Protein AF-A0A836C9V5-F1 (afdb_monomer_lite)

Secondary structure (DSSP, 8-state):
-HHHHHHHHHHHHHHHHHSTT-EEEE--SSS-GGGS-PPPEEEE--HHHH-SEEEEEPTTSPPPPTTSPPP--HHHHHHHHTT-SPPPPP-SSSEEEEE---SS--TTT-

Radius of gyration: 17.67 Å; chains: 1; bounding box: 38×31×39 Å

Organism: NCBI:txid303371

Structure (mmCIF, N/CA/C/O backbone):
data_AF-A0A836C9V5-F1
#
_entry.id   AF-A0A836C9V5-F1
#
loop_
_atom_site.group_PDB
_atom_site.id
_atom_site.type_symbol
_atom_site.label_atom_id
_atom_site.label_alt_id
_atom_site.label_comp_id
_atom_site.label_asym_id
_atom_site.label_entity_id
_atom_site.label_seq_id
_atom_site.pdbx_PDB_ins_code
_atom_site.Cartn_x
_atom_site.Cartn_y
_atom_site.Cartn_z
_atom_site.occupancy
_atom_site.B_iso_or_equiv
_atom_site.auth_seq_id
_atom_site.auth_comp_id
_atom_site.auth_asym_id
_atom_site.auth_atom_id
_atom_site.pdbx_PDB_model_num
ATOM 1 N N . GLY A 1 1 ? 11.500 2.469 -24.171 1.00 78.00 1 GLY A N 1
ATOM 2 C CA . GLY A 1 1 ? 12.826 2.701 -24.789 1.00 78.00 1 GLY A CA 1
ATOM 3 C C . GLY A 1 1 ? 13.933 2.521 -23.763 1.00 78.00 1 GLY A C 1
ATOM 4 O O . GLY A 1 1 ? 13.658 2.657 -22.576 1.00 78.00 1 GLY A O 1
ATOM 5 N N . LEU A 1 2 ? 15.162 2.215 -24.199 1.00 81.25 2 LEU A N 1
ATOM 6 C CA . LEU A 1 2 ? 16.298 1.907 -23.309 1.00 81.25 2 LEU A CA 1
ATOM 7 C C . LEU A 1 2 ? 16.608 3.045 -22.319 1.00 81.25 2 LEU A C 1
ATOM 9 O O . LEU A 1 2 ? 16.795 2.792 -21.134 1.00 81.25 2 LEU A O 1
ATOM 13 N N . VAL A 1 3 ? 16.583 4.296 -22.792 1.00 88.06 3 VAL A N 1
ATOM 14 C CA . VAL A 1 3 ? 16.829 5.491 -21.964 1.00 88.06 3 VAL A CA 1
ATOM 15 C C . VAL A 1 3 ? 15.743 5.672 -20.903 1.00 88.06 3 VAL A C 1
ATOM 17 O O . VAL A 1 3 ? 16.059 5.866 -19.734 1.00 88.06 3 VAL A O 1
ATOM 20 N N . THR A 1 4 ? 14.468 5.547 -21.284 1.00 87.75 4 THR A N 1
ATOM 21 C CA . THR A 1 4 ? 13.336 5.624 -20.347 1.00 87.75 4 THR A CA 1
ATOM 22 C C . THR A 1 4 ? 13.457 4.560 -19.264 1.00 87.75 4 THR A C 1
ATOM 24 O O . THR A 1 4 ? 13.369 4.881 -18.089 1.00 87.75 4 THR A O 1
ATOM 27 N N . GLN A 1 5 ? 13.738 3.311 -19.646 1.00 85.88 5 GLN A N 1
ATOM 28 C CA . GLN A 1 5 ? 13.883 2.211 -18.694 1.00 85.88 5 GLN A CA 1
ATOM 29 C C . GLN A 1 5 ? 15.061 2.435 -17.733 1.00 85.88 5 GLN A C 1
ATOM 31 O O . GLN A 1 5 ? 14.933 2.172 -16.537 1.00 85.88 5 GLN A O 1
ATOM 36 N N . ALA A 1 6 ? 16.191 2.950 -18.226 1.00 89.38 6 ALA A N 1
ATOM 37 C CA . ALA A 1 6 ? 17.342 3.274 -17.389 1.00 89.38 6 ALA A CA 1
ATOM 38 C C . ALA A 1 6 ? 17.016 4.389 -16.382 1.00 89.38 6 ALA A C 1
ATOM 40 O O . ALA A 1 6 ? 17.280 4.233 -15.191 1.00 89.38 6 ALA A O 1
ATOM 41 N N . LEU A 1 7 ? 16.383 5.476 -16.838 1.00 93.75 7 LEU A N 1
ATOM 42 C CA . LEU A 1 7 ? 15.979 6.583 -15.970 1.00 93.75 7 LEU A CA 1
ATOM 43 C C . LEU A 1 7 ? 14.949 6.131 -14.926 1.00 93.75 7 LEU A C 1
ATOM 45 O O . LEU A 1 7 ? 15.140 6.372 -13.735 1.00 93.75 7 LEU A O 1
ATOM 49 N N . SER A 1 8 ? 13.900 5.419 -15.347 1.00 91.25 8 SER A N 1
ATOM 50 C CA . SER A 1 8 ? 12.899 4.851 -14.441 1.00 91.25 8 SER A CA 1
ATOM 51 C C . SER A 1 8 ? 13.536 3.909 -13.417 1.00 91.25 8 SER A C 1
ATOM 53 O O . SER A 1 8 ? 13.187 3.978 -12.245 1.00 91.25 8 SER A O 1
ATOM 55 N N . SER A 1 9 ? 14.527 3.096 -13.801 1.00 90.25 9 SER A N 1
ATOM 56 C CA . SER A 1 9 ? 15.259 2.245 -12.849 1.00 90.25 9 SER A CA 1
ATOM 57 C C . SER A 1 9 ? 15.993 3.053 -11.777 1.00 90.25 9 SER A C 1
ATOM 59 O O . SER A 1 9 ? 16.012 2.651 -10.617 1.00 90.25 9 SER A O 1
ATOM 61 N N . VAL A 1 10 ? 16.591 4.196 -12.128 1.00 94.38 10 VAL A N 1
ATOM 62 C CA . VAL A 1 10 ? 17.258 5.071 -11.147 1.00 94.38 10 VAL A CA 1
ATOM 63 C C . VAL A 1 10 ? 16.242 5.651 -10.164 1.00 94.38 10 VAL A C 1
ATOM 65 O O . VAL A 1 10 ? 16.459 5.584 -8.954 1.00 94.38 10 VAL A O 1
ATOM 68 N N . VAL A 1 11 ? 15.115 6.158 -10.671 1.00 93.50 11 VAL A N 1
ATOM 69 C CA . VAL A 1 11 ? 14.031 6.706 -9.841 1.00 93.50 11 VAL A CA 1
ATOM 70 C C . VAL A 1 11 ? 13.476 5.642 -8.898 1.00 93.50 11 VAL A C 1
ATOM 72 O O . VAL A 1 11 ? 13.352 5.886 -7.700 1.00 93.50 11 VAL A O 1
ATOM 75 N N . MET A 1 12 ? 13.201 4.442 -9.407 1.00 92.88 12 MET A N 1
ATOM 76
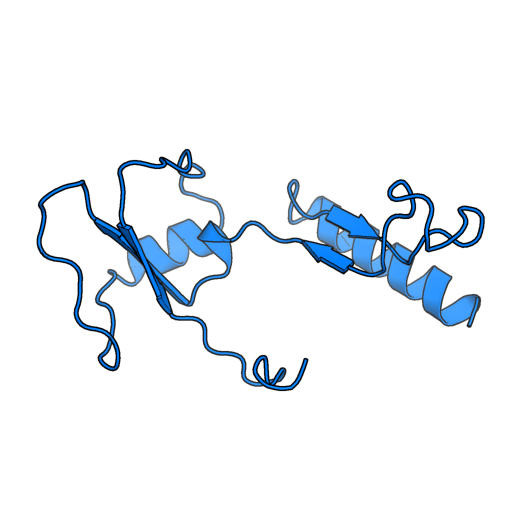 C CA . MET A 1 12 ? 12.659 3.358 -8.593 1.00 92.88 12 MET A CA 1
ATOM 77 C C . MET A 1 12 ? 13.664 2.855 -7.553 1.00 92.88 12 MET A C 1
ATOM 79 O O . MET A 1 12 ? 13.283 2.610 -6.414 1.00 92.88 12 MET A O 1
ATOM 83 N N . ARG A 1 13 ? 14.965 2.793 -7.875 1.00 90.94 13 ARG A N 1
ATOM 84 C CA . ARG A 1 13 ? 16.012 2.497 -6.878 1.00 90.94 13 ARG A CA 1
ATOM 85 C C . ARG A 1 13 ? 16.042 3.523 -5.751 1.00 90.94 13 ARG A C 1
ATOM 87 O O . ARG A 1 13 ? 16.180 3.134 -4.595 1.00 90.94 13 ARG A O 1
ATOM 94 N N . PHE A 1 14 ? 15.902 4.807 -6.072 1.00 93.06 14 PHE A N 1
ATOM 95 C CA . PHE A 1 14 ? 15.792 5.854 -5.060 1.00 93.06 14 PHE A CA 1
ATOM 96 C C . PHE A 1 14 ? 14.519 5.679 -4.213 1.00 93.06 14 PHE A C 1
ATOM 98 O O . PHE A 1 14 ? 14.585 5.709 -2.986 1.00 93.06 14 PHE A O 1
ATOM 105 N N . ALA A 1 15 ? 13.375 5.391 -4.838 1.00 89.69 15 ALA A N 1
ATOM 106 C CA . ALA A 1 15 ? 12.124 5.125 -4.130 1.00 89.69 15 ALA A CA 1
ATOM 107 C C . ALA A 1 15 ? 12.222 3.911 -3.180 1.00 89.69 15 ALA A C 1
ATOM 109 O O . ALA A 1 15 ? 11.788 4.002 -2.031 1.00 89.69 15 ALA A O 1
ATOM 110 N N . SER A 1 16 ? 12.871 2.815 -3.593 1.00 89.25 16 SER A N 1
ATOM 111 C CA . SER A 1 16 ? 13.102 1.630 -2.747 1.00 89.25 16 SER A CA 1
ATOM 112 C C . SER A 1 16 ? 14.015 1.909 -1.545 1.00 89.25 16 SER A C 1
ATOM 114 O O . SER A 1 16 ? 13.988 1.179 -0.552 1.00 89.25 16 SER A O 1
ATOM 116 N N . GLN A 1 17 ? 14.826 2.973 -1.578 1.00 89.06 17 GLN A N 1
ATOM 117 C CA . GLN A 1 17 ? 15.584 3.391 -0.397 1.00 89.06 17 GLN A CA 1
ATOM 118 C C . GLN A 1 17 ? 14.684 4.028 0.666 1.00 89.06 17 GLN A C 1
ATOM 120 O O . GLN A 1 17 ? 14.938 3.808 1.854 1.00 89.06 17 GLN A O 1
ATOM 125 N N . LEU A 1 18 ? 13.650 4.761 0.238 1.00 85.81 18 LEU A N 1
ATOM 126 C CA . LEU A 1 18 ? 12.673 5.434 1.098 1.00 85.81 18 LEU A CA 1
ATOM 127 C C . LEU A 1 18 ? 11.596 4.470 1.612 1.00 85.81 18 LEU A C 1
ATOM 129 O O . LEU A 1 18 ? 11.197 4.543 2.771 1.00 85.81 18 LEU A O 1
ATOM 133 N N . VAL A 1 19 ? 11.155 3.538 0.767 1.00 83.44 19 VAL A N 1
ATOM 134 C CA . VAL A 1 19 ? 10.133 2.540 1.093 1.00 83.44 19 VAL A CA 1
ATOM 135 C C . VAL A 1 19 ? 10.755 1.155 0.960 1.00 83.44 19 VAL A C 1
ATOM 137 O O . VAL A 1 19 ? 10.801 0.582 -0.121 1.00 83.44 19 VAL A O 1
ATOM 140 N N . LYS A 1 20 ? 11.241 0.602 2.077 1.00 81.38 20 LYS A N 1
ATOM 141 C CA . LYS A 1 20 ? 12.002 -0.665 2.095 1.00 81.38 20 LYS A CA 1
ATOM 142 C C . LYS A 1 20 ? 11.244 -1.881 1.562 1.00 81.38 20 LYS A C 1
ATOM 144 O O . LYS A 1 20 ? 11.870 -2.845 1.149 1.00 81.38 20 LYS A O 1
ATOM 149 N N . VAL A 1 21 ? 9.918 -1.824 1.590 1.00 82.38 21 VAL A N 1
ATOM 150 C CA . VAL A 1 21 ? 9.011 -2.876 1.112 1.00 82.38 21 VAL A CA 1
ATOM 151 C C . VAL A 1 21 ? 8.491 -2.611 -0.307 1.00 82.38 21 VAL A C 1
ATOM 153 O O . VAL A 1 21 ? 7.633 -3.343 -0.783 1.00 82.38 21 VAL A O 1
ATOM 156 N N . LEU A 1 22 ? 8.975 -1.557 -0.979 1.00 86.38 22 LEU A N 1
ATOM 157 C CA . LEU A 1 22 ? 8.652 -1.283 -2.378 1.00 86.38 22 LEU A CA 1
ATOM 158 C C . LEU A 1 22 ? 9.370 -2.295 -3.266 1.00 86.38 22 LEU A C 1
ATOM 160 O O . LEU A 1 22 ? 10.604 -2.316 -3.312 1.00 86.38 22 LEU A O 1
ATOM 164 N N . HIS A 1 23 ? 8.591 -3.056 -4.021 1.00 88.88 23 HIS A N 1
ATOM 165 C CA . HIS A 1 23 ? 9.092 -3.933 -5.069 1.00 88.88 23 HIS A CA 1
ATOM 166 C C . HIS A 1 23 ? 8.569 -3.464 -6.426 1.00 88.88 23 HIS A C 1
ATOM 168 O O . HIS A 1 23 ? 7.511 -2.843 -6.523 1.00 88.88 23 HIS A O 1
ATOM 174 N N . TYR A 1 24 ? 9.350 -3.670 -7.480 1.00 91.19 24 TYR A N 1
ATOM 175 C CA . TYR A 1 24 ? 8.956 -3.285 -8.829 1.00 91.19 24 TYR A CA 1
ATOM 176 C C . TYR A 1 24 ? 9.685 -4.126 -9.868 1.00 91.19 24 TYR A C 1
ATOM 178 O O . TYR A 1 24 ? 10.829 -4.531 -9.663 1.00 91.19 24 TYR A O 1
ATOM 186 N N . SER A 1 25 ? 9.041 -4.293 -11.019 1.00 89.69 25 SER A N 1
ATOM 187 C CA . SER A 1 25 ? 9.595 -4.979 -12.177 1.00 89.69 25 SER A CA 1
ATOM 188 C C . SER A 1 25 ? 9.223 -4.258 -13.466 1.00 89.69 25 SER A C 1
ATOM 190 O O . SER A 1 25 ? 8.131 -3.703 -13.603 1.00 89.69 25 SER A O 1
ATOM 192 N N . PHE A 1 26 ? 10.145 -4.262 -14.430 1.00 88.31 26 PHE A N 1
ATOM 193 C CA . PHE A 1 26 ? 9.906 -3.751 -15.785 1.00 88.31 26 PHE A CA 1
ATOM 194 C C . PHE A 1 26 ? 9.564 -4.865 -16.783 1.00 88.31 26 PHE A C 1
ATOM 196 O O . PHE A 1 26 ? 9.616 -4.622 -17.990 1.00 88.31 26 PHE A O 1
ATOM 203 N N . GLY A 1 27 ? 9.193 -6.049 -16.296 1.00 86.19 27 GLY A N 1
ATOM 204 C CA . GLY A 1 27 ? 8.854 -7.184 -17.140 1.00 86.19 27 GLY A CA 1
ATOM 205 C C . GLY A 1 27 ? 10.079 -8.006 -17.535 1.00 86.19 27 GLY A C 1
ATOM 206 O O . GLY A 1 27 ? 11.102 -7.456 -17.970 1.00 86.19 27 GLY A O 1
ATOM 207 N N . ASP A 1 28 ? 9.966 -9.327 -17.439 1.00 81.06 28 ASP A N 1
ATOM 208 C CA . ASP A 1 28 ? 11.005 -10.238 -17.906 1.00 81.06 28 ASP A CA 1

# [WHAT IS NEEDED]
What is asked for is an exact copy of the lines above from the one containing "ATOM 1 N N ." through the one containing "ATOM 3 C C .", and only those.

# [SOLUTION FOR THIS TASK]
ATOM 1 N N . GLY A 1 1 ? 11.500 2.469 -24.171 1.00 78.00 1 GLY A N 1
ATOM 2 C CA . GLY A 1 1 ? 12.826 2.701 -24.789 1.00 78.00 1 GLY A CA 1
ATOM 3 C C . GLY A 1 1 ? 13.933 2.521 -23.763 1.00 78.00 1 GLY A C 1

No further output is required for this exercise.